• [Required work]
Set down the lines of the data exactly, starting at the first and stopping after the line containing "8 non-polymer 'BROMIDE ION'".

• [Source records]
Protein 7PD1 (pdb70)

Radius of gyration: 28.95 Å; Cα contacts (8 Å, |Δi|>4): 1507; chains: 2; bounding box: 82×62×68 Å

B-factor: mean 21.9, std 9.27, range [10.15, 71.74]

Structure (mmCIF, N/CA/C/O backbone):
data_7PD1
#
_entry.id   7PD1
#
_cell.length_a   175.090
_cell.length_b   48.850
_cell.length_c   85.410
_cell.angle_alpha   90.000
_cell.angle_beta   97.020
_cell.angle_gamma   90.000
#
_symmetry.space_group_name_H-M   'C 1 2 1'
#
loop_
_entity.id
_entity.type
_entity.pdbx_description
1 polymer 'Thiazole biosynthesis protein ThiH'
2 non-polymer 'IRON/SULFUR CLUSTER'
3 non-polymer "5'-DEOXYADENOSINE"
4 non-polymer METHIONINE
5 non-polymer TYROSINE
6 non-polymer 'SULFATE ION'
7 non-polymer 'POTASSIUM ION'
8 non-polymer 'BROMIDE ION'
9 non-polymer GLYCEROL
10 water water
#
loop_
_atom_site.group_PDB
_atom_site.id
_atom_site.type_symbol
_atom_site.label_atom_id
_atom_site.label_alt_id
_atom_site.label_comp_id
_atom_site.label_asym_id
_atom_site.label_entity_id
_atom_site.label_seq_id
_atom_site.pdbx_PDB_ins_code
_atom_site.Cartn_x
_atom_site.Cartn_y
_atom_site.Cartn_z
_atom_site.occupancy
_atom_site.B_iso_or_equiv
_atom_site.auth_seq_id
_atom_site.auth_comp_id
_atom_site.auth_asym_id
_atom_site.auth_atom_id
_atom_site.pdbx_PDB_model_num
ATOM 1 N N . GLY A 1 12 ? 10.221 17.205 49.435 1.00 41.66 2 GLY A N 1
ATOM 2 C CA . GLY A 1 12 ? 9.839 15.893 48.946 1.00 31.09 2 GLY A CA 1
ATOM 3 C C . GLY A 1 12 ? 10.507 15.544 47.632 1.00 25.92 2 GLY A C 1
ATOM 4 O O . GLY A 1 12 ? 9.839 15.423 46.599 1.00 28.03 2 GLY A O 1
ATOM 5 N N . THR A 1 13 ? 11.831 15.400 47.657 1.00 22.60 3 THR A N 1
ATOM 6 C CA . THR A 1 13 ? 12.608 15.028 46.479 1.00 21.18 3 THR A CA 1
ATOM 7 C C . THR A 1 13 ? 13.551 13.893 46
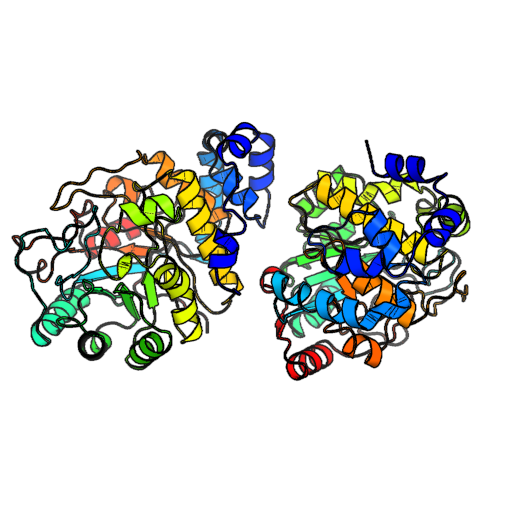.848 1.00 20.47 3 THR A C 1
ATOM 8 O O . THR A 1 13 ? 13.650 13.493 48.016 1.00 21.07 3 THR A O 1
ATOM 12 N N . PHE A 1 14 ? 14.292 13.394 45.858 1.00 19.36 4 PHE A N 1
ATOM 13 C CA . PHE A 1 14 ? 15.275 12.363 46.144 1.00 18.78 4 PHE A CA 1
ATOM 14 C C . PHE A 1 14 ? 16.346 12.846 47.126 1.00 19.43 4 PHE A C 1
ATOM 15 O O . PHE A 1 14 ? 17.018 12.009 47.741 1.00 19.30 4 PHE A O 1
ATOM 23 N N . TYR A 1 15 ? 16.544 14.154 47.238 1.00 20.24 5 TYR A N 1
ATOM 24 C CA . TYR A 1 15 ? 17.538 14.638 48.202 1.00 21.18 5 TYR A CA 1
ATOM 25 C C . TYR A 1 15 ? 17.204 14.180 49.608 1.00 22.01 5 TYR A C 1
ATOM 26 O O . TYR A 1 15 ? 18.119 13.917 50.398 1.00 23.24 5 TYR A O 1
ATOM 35 N N . ASP A 1 16 ? 15.914 14.064 49.930 1.00 22.91 6 ASP A N 1
ATOM 36 C CA . ASP A 1 16 ? 15.528 13.579 51.251 1.00 25.20 6 ASP A CA 1
ATOM 37 C C . ASP A 1 16 ? 16.027 12.166 51.466 1.00 22.71 6 ASP A C 1
ATOM 38 O O . ASP A 1 16 ? 16.405 11.800 52.588 1.00 24.22 6 ASP A O 1
ATOM 43 N N . VAL A 1 17 ? 16.039 11.348 50.420 1.00 21.56 7 VAL A N 1
ATOM 44 C CA . VAL A 1 17 ? 16.553 9.983 50.533 1.00 21.74 7 VAL A CA 1
ATOM 45 C C . VAL A 1 17 ? 18.072 9.982 50.719 1.00 23.68 7 VAL A C 1
ATOM 46 O O . VAL A 1 17 ? 18.614 9.292 51.608 1.00 23.57 7 VAL A O 1
ATOM 50 N N . ILE A 1 18 ? 18.781 10.810 49.960 1.00 21.90 8 ILE A N 1
ATOM 51 C CA . ILE A 1 18 ? 20.220 10.976 50.174 1.00 21.70 8 ILE A CA 1
ATOM 52 C C . ILE A 1 18 ? 20.499 11.390 51.622 1.00 21.94 8 ILE A C 1
ATOM 53 O O . ILE A 1 18 ? 21.431 10.882 52.266 1.00 24.10 8 ILE A O 1
ATOM 58 N N . GLU A 1 19 ? 19.730 12.347 52.146 1.00 25.34 9 GLU A N 1
ATOM 59 C CA . GLU A 1 19 ? 19.927 12.767 53.533 1.00 24.77 9 GLU A CA 1
ATOM 60 C C . GLU A 1 19 ? 19.736 11.593 54.491 1.00 27.74 9 GLU A C 1
ATOM 61 O O . GLU A 1 19 ? 20.505 11.424 55.447 1.00 29.58 9 GLU A O 1
ATOM 67 N N . ASP A 1 20 ? 18.693 10.799 54.270 1.00 26.58 10 ASP A N 1
ATOM 68 C CA . ASP A 1 20 ? 18.388 9.655 55.127 1.00 30.03 10 ASP A CA 1
ATOM 69 C C . ASP A 1 20 ? 19.472 8.589 55.115 1.00 31.53 10 ASP A C 1
ATOM 70 O O . ASP A 1 20 ? 19.643 7.878 56.111 1.00 38.34 10 ASP A O 1
ATOM 75 N N . TYR A 1 21 ? 20.169 8.409 54.002 1.00 23.09 11 TYR A N 1
ATOM 76 C CA . TYR A 1 21 ? 21.208 7.396 53.968 1.00 21.88 11 TYR A CA 1
ATOM 77 C C . TYR A 1 21 ? 22.575 7.925 54.362 1.00 26.09 11 TYR A C 1
ATOM 78 O O . TYR A 1 21 ? 23.528 7.141 54.404 1.00 26.49 11 TYR A O 1
ATOM 87 N N . ARG A 1 22 ? 22.677 9.211 54.736 1.00 27.89 12 ARG A N 1
ATOM 88 C CA . ARG A 1 22 ? 23.985 9.776 55.047 1.00 32.17 12 ARG A CA 1
ATOM 89 C C . ARG A 1 22 ? 24.671 9.013 56.153 1.00 32.49 12 ARG A C 1
ATOM 90 O O . ARG A 1 22 ? 25.902 8.915 56.172 1.00 44.49 12 ARG A O 1
ATOM 98 N N . HIS A 1 23 ? 23.904 8.468 57.090 1.00 26.87 13 HIS A N 1
ATOM 99 C CA . HIS A 1 23 ? 24.497 7.705 58.164 1.00 29.30 13 HIS A CA 1
ATOM 100 C C . HIS A 1 23 ? 24.234 6.200 58.067 1.00 34.66 13 HIS A C 1
ATOM 101 O O . HIS A 1 23 ? 24.440 5.480 59.051 1.00 33.40 13 HIS A O 1
ATOM 108 N N . PHE A 1 24 ? 23.828 5.704 56.898 1.00 29.98 14 PHE A N 1
ATOM 109 C CA . PHE A 1 24 ? 23.689 4.261 56.728 1.00 25.36 14 PHE A CA 1
ATOM 110 C C . PHE A 1 24 ? 25.074 3.633 56.654 1.00 23.36 14 PHE A C 1
ATOM 111 O O . PHE A 1 24 ? 25.920 4.063 55.860 1.00 24.43 14 PHE A O 1
ATOM 119 N N . ASP A 1 25 ? 25.296 2.597 57.457 1.00 23.78 15 ASP A N 1
ATOM 120 C CA . ASP A 1 25 ? 26.601 1.948 57.572 1.00 23.97 15 ASP A CA 1
ATOM 121 C C . ASP A 1 25 ? 26.708 0.759 56.616 1.00 23.56 15 ASP A C 1
ATOM 122 O O . ASP A 1 25 ? 26.311 -0.376 56.929 1.00 22.41 15 ASP A O 1
ATOM 127 N N . PHE A 1 26 ? 27.259 1.036 55.422 1.00 21.74 16 PHE A N 1
ATOM 128 C CA . PHE A 1 26 ? 27.343 0.012 54.383 1.00 20.60 16 PHE A CA 1
ATOM 129 C C . PHE A 1 26 ? 28.207 -1.152 54.842 1.00 20.99 16 PHE A C 1
ATOM 130 O O . PHE A 1 26 ? 27.829 -2.312 54.666 1.00 20.48 16 PHE A O 1
ATOM 138 N N . ALA A 1 27 ? 29.368 -0.857 55.418 1.00 22.05 17 ALA A N 1
ATOM 139 C CA . ALA A 1 27 ? 30.253 -1.938 55.830 1.00 22.54 17 ALA A CA 1
ATOM 140 C C . ALA A 1 27 ? 29.577 -2.817 56.866 1.00 22.86 17 ALA A C 1
ATOM 141 O O . ALA A 1 27 ? 29.665 -4.049 56.788 1.00 22.59 17 ALA A O 1
ATOM 143 N N . ALA A 1 28 ? 28.847 -2.202 57.803 1.00 23.57 18 ALA A N 1
ATOM 144 C CA . ALA A 1 28 ? 28.157 -2.981 58.828 1.00 24.17 18 ALA A CA 1
ATOM 145 C C . ALA A 1 28 ? 27.047 -3.825 58.227 1.00 23.11 18 ALA A C 1
ATOM 146 O O . ALA A 1 28 ? 26.759 -4.918 58.711 1.00 23.78 18 ALA A O 1
ATOM 148 N N . TYR A 1 29 ? 26.405 -3.336 57.162 1.00 22.03 19 TYR A N 1
ATOM 149 C CA . TYR A 1 29 ? 25.366 -4.130 56.526 1.00 21.24 19 TYR A CA 1
ATOM 150 C C . TYR A 1 29 ? 25.976 -5.313 55.801 1.00 20.66 19 TYR A C 1
ATOM 151 O O . TYR A 1 29 ? 25.508 -6.451 55.950 1.00 20.78 19 TYR A O 1
ATOM 160 N N . PHE A 1 30 ? 27.012 -5.061 54.986 1.00 20.23 20 PHE A N 1
ATOM 161 C CA . PHE A 1 30 ? 27.640 -6.144 54.251 1.00 20.11 20 PHE A CA 1
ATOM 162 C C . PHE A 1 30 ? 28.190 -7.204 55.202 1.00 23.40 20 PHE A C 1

• [Reply to the task]
Protein 7PD1 (pdb70)

Radius of gyration: 28.95 Å; Cα contacts (8 Å, |Δi|>4): 1507; chains: 2; bounding box: 82×62×68 Å

B-factor: mean 21.9, std 9.27, range [10.15, 71.74]

Structure (mmCIF, N/CA/C/O backbone):
data_7PD1
#
_entry.id   7PD1
#
_cell.length_a   175.090
_cell.length_b   48.850
_cell.length_c   85.410
_cell.angle_alpha   90.000
_cell.angle_beta   97.020
_cell.angle_gamma   90.000
#
_symmetry.space_group_name_H-M   'C 1 2 1'
#
loop_
_entity.id
_entity.type
_entity.pdbx_description
1 polymer 'Thiazole biosynthesis protein ThiH'
2 non-polymer 'IRON/SULFUR CLUSTER'
3 non-polymer "5'-DEOXYADENOSINE"
4 non-polymer METHIONINE
5 non-polymer TYROSINE
6 non-polymer 'SULFATE ION'
7 non-polymer 'POTASSIUM ION'
8 non-polymer 'BROMIDE ION'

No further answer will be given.